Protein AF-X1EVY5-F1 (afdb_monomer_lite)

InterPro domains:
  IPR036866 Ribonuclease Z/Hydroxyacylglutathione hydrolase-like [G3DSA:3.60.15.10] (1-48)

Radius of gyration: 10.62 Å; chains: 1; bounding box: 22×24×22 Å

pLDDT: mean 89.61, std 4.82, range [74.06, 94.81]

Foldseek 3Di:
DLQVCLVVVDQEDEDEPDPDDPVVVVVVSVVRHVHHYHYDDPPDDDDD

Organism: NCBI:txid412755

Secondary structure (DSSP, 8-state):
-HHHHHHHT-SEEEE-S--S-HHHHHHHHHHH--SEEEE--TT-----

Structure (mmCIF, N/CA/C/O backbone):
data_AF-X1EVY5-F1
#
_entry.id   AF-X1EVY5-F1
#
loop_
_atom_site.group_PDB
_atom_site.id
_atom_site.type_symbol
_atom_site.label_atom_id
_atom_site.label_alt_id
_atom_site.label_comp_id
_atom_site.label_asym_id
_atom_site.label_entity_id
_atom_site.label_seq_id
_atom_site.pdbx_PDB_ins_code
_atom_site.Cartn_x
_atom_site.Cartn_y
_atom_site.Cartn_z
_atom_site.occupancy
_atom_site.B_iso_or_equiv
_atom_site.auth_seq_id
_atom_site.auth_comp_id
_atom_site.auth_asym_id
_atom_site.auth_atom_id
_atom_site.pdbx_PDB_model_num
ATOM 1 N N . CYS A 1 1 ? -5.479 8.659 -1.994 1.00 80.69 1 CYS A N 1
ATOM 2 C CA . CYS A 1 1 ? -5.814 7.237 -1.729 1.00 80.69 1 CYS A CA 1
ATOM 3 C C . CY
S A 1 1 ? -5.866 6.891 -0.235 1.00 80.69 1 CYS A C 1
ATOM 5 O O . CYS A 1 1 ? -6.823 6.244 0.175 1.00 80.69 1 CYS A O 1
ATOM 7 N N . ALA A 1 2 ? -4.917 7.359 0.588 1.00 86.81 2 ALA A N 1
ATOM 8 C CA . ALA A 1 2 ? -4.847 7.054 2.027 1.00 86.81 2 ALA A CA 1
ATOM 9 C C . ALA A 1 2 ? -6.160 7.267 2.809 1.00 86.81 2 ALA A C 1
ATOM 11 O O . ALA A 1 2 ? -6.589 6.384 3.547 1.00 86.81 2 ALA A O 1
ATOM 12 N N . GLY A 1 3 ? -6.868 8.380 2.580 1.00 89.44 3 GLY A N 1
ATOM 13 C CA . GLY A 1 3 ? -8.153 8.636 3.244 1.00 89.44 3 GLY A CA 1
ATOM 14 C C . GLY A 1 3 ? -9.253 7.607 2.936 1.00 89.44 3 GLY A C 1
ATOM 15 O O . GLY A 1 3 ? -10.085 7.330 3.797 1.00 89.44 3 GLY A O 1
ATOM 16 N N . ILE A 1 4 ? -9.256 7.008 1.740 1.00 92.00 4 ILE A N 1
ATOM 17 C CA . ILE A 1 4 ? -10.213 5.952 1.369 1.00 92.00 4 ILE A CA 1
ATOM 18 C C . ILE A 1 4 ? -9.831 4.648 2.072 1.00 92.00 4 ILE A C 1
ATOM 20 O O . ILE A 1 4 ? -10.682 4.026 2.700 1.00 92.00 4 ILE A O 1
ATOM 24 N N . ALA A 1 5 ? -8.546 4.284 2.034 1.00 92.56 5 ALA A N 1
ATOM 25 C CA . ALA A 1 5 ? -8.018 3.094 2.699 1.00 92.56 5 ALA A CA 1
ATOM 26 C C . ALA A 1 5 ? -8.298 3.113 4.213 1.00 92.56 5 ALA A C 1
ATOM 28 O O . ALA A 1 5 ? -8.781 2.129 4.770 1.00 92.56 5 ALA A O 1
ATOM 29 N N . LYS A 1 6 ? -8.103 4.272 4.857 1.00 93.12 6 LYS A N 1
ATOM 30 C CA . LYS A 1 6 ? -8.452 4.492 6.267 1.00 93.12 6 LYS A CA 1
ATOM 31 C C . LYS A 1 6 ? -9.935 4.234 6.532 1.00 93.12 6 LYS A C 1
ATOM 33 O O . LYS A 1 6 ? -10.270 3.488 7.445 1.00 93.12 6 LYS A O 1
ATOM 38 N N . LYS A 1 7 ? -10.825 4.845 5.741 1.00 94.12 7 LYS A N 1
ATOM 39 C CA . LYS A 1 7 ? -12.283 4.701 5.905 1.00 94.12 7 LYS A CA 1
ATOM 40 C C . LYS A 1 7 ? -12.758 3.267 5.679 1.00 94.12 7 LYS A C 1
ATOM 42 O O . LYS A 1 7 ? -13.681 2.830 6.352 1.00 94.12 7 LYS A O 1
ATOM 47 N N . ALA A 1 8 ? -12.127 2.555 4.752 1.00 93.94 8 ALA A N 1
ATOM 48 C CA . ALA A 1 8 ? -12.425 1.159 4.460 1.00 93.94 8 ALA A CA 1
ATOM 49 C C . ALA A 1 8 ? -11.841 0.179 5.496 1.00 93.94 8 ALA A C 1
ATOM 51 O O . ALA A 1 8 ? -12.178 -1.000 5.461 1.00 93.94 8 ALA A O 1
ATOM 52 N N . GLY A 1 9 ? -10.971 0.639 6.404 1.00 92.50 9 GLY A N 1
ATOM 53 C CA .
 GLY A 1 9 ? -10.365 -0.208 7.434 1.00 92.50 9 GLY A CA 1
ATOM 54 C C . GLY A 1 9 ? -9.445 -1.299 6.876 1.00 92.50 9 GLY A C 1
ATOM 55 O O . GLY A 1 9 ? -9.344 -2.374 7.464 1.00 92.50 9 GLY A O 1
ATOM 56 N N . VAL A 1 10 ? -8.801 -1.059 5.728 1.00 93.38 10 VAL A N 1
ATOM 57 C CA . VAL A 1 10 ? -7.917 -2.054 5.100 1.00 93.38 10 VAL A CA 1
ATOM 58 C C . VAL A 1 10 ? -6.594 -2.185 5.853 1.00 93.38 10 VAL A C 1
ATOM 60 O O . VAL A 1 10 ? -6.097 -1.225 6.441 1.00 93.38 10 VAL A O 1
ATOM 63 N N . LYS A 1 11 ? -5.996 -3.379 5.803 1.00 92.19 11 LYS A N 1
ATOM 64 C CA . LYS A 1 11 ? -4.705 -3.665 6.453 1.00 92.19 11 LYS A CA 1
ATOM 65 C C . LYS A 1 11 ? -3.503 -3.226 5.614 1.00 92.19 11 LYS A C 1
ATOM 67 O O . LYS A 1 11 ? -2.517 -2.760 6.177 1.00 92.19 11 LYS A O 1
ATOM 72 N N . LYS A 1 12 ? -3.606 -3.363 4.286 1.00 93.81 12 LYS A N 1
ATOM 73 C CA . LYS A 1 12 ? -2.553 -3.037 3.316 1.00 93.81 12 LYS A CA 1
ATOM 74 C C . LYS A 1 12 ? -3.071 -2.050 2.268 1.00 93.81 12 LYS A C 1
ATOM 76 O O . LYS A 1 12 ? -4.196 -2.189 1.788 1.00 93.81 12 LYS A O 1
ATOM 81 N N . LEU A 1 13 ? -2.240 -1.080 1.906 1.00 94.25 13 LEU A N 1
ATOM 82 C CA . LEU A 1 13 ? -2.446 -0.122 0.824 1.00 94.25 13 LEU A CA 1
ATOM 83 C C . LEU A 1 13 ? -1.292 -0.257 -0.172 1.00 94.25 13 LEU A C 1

****************************************

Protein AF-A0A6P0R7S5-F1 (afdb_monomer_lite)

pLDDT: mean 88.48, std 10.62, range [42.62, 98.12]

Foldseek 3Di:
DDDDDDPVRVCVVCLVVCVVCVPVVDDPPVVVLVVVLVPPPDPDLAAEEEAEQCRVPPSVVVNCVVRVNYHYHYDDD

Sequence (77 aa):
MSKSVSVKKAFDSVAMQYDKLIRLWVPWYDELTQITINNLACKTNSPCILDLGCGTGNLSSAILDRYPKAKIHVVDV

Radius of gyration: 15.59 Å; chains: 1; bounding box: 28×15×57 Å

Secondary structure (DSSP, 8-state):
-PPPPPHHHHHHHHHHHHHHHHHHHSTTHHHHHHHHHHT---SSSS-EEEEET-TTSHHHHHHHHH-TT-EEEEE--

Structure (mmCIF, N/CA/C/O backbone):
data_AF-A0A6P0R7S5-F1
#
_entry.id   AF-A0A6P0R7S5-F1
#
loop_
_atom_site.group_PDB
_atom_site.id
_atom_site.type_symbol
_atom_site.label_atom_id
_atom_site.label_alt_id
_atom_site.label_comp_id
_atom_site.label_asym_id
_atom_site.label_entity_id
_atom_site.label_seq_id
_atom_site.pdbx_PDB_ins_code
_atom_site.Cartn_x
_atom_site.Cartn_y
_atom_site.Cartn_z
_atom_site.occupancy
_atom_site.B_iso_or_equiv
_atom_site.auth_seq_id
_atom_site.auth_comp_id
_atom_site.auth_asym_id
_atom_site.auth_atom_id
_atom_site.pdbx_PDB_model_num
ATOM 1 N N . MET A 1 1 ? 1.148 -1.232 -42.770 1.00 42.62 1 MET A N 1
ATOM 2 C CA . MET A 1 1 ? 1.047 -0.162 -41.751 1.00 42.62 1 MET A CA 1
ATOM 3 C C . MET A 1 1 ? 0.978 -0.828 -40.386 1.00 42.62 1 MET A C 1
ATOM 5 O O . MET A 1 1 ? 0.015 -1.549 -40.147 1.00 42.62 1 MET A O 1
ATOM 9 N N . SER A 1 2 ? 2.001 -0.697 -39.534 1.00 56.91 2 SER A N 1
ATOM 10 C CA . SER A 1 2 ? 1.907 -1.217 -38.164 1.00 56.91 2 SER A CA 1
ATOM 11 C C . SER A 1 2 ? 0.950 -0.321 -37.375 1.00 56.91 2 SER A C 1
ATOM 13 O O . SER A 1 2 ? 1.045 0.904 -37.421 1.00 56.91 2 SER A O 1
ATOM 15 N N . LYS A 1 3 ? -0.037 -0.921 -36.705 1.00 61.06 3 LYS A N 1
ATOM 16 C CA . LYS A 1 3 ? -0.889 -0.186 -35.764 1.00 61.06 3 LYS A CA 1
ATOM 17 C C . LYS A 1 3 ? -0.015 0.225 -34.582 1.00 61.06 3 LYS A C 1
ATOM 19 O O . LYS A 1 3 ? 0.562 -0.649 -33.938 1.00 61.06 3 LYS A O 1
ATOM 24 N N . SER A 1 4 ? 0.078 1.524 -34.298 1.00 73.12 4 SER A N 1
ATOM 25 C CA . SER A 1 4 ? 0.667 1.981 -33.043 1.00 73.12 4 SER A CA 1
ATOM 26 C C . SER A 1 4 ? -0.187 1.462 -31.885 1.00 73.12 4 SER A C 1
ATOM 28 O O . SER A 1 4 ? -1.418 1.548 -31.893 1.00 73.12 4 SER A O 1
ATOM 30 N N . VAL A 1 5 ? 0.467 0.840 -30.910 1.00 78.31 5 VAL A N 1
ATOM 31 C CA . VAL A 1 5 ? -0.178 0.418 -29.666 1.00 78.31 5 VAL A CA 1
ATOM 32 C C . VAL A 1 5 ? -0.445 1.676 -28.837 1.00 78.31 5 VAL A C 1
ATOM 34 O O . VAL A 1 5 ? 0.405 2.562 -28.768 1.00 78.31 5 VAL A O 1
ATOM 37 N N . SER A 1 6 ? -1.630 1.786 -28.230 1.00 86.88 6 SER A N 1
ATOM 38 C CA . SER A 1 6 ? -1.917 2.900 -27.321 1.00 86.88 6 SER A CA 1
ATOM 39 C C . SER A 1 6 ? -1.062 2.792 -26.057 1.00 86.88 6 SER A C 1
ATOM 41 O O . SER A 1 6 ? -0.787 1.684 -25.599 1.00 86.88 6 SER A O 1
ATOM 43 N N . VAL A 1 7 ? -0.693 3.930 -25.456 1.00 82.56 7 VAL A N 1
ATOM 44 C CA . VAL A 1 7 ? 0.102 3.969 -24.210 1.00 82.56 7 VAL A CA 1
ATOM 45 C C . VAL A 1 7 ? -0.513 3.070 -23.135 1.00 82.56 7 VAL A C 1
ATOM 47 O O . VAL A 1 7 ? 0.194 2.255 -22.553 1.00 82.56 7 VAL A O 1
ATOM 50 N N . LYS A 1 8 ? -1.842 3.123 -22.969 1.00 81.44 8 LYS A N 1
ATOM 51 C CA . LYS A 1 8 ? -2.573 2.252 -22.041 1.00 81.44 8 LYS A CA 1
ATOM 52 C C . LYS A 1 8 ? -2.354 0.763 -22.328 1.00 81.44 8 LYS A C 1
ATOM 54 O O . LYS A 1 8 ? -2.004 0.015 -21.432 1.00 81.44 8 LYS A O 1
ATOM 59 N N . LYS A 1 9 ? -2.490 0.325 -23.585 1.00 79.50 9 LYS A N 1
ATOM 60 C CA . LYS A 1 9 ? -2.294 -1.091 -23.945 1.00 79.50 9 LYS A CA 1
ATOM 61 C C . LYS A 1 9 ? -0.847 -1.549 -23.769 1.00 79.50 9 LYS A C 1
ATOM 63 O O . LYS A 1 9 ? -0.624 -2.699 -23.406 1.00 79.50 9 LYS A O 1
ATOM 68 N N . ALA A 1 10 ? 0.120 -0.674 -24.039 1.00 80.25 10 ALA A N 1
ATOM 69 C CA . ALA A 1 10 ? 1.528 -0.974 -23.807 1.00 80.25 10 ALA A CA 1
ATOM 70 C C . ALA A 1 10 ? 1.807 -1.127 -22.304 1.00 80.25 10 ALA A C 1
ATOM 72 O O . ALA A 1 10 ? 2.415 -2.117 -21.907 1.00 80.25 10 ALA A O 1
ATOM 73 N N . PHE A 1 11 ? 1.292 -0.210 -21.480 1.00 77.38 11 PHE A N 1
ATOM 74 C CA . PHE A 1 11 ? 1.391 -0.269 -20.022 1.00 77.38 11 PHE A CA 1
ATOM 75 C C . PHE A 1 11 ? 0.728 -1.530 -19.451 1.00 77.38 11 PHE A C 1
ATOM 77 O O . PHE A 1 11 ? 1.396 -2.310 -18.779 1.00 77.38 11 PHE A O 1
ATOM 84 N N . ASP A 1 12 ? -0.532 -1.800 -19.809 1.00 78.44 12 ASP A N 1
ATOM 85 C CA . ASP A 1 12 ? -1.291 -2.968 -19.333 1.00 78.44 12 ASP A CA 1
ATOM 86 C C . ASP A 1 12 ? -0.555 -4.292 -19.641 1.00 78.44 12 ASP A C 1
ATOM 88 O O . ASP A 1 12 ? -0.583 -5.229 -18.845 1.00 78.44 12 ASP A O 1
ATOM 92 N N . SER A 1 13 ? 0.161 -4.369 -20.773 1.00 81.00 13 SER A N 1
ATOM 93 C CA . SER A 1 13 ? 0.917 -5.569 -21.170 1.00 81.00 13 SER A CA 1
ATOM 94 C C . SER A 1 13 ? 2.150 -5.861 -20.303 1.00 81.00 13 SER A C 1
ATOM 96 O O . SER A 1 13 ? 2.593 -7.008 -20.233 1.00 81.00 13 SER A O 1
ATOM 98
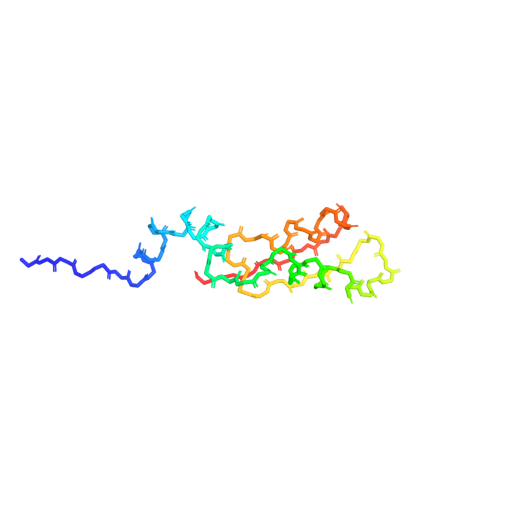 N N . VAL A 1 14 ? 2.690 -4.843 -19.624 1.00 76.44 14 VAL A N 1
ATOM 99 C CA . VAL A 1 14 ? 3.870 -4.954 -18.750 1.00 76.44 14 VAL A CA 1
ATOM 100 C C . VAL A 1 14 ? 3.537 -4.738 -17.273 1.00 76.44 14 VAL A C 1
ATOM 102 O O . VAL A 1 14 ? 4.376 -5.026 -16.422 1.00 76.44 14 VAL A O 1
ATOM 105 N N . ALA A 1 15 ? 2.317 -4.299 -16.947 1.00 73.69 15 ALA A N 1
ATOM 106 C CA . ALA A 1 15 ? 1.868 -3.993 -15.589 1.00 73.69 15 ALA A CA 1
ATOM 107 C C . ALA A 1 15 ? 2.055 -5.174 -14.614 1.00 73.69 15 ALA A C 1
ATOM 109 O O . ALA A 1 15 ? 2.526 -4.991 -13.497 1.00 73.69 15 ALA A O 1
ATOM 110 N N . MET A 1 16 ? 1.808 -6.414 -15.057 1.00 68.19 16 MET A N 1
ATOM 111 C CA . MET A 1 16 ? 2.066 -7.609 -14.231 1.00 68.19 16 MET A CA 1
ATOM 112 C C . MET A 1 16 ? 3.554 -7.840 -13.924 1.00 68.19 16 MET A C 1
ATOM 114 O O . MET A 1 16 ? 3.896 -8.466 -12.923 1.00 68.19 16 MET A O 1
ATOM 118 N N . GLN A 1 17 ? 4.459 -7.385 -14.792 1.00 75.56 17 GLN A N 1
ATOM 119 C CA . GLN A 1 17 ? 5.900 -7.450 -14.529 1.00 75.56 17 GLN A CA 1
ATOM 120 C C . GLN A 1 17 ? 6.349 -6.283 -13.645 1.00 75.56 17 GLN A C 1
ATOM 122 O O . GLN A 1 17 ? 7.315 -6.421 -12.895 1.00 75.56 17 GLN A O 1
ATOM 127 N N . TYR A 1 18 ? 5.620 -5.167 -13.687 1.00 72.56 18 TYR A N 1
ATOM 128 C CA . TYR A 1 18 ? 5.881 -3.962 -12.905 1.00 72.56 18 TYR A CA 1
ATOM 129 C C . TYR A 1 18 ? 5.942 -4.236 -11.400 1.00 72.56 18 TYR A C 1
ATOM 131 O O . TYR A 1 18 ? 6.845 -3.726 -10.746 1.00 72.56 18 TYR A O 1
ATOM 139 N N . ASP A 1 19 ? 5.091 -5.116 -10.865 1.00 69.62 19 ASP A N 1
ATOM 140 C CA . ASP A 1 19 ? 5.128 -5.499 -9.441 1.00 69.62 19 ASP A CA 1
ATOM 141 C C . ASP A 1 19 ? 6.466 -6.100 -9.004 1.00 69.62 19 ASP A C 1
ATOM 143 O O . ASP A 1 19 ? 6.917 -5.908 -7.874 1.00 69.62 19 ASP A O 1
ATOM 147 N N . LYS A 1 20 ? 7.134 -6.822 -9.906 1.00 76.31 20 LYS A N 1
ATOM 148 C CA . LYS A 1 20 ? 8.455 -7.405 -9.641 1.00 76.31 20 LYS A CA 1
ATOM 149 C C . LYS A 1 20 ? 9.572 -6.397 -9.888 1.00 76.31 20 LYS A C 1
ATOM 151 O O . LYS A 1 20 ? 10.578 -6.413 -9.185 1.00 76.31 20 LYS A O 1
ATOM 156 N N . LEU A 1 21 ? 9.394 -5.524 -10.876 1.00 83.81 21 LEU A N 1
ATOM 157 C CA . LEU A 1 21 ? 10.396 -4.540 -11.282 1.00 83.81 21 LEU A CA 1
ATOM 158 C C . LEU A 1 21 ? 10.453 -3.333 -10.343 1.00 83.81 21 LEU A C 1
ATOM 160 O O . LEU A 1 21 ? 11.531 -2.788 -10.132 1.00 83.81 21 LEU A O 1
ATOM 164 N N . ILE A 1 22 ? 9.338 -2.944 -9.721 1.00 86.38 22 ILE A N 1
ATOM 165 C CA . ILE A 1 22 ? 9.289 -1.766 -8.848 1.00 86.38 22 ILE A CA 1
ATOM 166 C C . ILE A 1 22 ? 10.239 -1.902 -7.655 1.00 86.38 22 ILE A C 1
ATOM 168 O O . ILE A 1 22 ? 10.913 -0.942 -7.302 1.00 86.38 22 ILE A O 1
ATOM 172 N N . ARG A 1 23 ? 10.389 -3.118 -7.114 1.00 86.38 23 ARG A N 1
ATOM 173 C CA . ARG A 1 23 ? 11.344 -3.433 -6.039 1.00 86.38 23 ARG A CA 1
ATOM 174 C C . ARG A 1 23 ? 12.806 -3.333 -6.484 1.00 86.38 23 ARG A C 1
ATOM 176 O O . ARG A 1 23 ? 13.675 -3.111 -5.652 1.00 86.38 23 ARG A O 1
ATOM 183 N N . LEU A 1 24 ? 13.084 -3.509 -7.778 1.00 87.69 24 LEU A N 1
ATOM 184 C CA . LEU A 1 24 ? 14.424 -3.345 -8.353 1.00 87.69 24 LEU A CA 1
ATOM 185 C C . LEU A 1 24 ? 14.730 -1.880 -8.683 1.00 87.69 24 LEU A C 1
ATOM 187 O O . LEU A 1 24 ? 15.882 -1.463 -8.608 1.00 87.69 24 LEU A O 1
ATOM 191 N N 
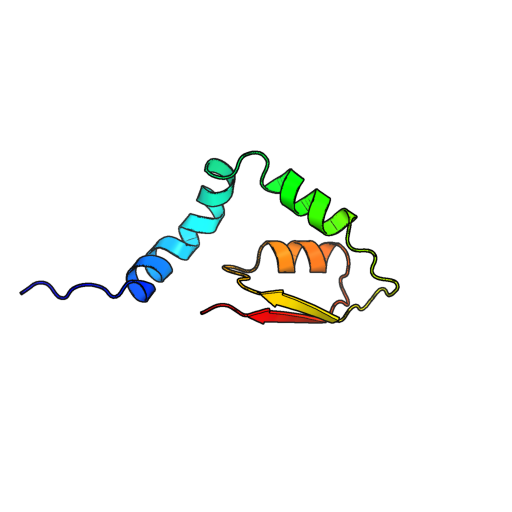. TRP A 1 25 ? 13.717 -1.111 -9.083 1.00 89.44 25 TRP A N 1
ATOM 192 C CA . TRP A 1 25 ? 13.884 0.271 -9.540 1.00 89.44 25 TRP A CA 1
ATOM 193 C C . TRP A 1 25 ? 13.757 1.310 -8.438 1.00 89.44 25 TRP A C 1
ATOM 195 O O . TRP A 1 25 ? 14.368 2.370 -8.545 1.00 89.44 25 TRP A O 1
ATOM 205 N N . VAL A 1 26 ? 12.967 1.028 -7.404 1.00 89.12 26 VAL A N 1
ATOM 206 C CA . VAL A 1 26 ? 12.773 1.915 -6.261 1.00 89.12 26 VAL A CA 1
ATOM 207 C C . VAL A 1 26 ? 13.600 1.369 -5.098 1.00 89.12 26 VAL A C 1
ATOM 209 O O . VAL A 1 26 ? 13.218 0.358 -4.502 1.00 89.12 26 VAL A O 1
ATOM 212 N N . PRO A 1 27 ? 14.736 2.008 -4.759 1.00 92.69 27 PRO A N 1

****************************************

Using the data above, print only the lines starting at the one with "ATOM 147 N N" and ending at the one with "ATOM 207 C C", exactly as they stand, minus the pictures.

ATOM 147 N N . LYS A 1 20 ? 7.134 -6.822 -9.906 1.00 76.31 20 LYS A N 1
ATOM 148 C CA . LYS A 1 20 ? 8.455 -7.405 -9.641 1.00 76.31 20 LYS A CA 1
ATOM 149 C C . LYS A 1 20 ? 9.572 -6.397 -9.888 1.00 76.31 20 LYS A C 1
ATOM 151 O O . LYS A 1 20 ? 10.578 -6.413 -9.185 1.00 76.31 20 LYS A O 1
ATOM 156 N N . LEU A 1 21 ? 9.394 -5.524 -10.876 1.00 83.81 21 LEU A N 1
ATOM 157 C CA . LEU A 1 21 ? 10.396 -4.540 -11.282 1.00 83.81 21 LEU A CA 1
ATOM 158 C C . LEU A 1 21 ? 10.453 -3.333 -10.343 1.00 83.81 21 LEU A C 1
ATOM 160 O O . LEU A 1 21 ? 11.531 -2.788 -10.132 1.00 83.81 21 LEU A O 1
ATOM 164 N N . ILE A 1 22 ? 9.338 -2.944 -9.721 1.00 86.38 22 ILE A N 1
ATOM 165 C CA . ILE A 1 22 ? 9.289 -1.766 -8.848 1.00 86.38 22 ILE A CA 1
ATOM 166 C C . ILE A 1 22 ? 10.239 -1.902 -7.655 1.00 86.38 22 ILE A C 1
ATOM 168 O O . ILE A 1 22 ? 10.913 -0.942 -7.302 1.00 86.38 22 ILE A O 1
ATOM 172 N N . ARG A 1 23 ? 10.389 -3.118 -7.114 1.00 86.38 23 ARG A N 1
ATOM 173 C CA . ARG A 1 23 ? 11.344 -3.433 -6.039 1.00 86.38 23 ARG A CA 1
ATOM 174 C C . ARG A 1 23 ? 12.806 -3.333 -6.484 1.00 86.38 23 ARG A C 1
ATOM 176 O O . ARG A 1 23 ? 13.675 -3.111 -5.652 1.00 86.38 23 ARG A O 1
ATOM 183 N N . LEU A 1 24 ? 13.084 -3.509 -7.778 1.00 87.69 24 LEU A N 1
ATOM 184 C CA . LEU A 1 24 ? 14.424 -3.345 -8.353 1.00 87.69 24 LEU A CA 1
ATOM 185 C C . LEU A 1 24 ? 14.730 -1.880 -8.683 1.00 87.69 24 LEU A C 1
ATOM 187 O O . LEU A 1 24 ? 15.882 -1.463 -8.608 1.00 87.69 24 LEU A O 1
ATOM 191 N N 
. TRP A 1 25 ? 13.717 -1.111 -9.083 1.00 89.44 25 TRP A N 1
ATOM 192 C CA . TRP A 1 25 ? 13.884 0.271 -9.540 1.00 89.44 25 TRP A CA 1
ATOM 193 C C . TRP A 1 25 ? 13.757 1.310 -8.438 1.00 89.44 25 TRP A C 1
ATOM 195 O O . TRP A 1 25 ? 14.368 2.370 -8.545 1.00 89.44 25 TRP A O 1
ATOM 205 N N . VAL A 1 26 ? 12.967 1.028 -7.404 1.00 89.12 26 VAL A N 1
ATOM 206 C CA . VAL A 1 26 ? 12.773 1.915 -6.261 1.00 89.12 26 VAL A CA 1
ATOM 207 C C . VAL A 1 26 ? 13.600 1.369 -5.098 1.00 89.12 26 VAL A C 1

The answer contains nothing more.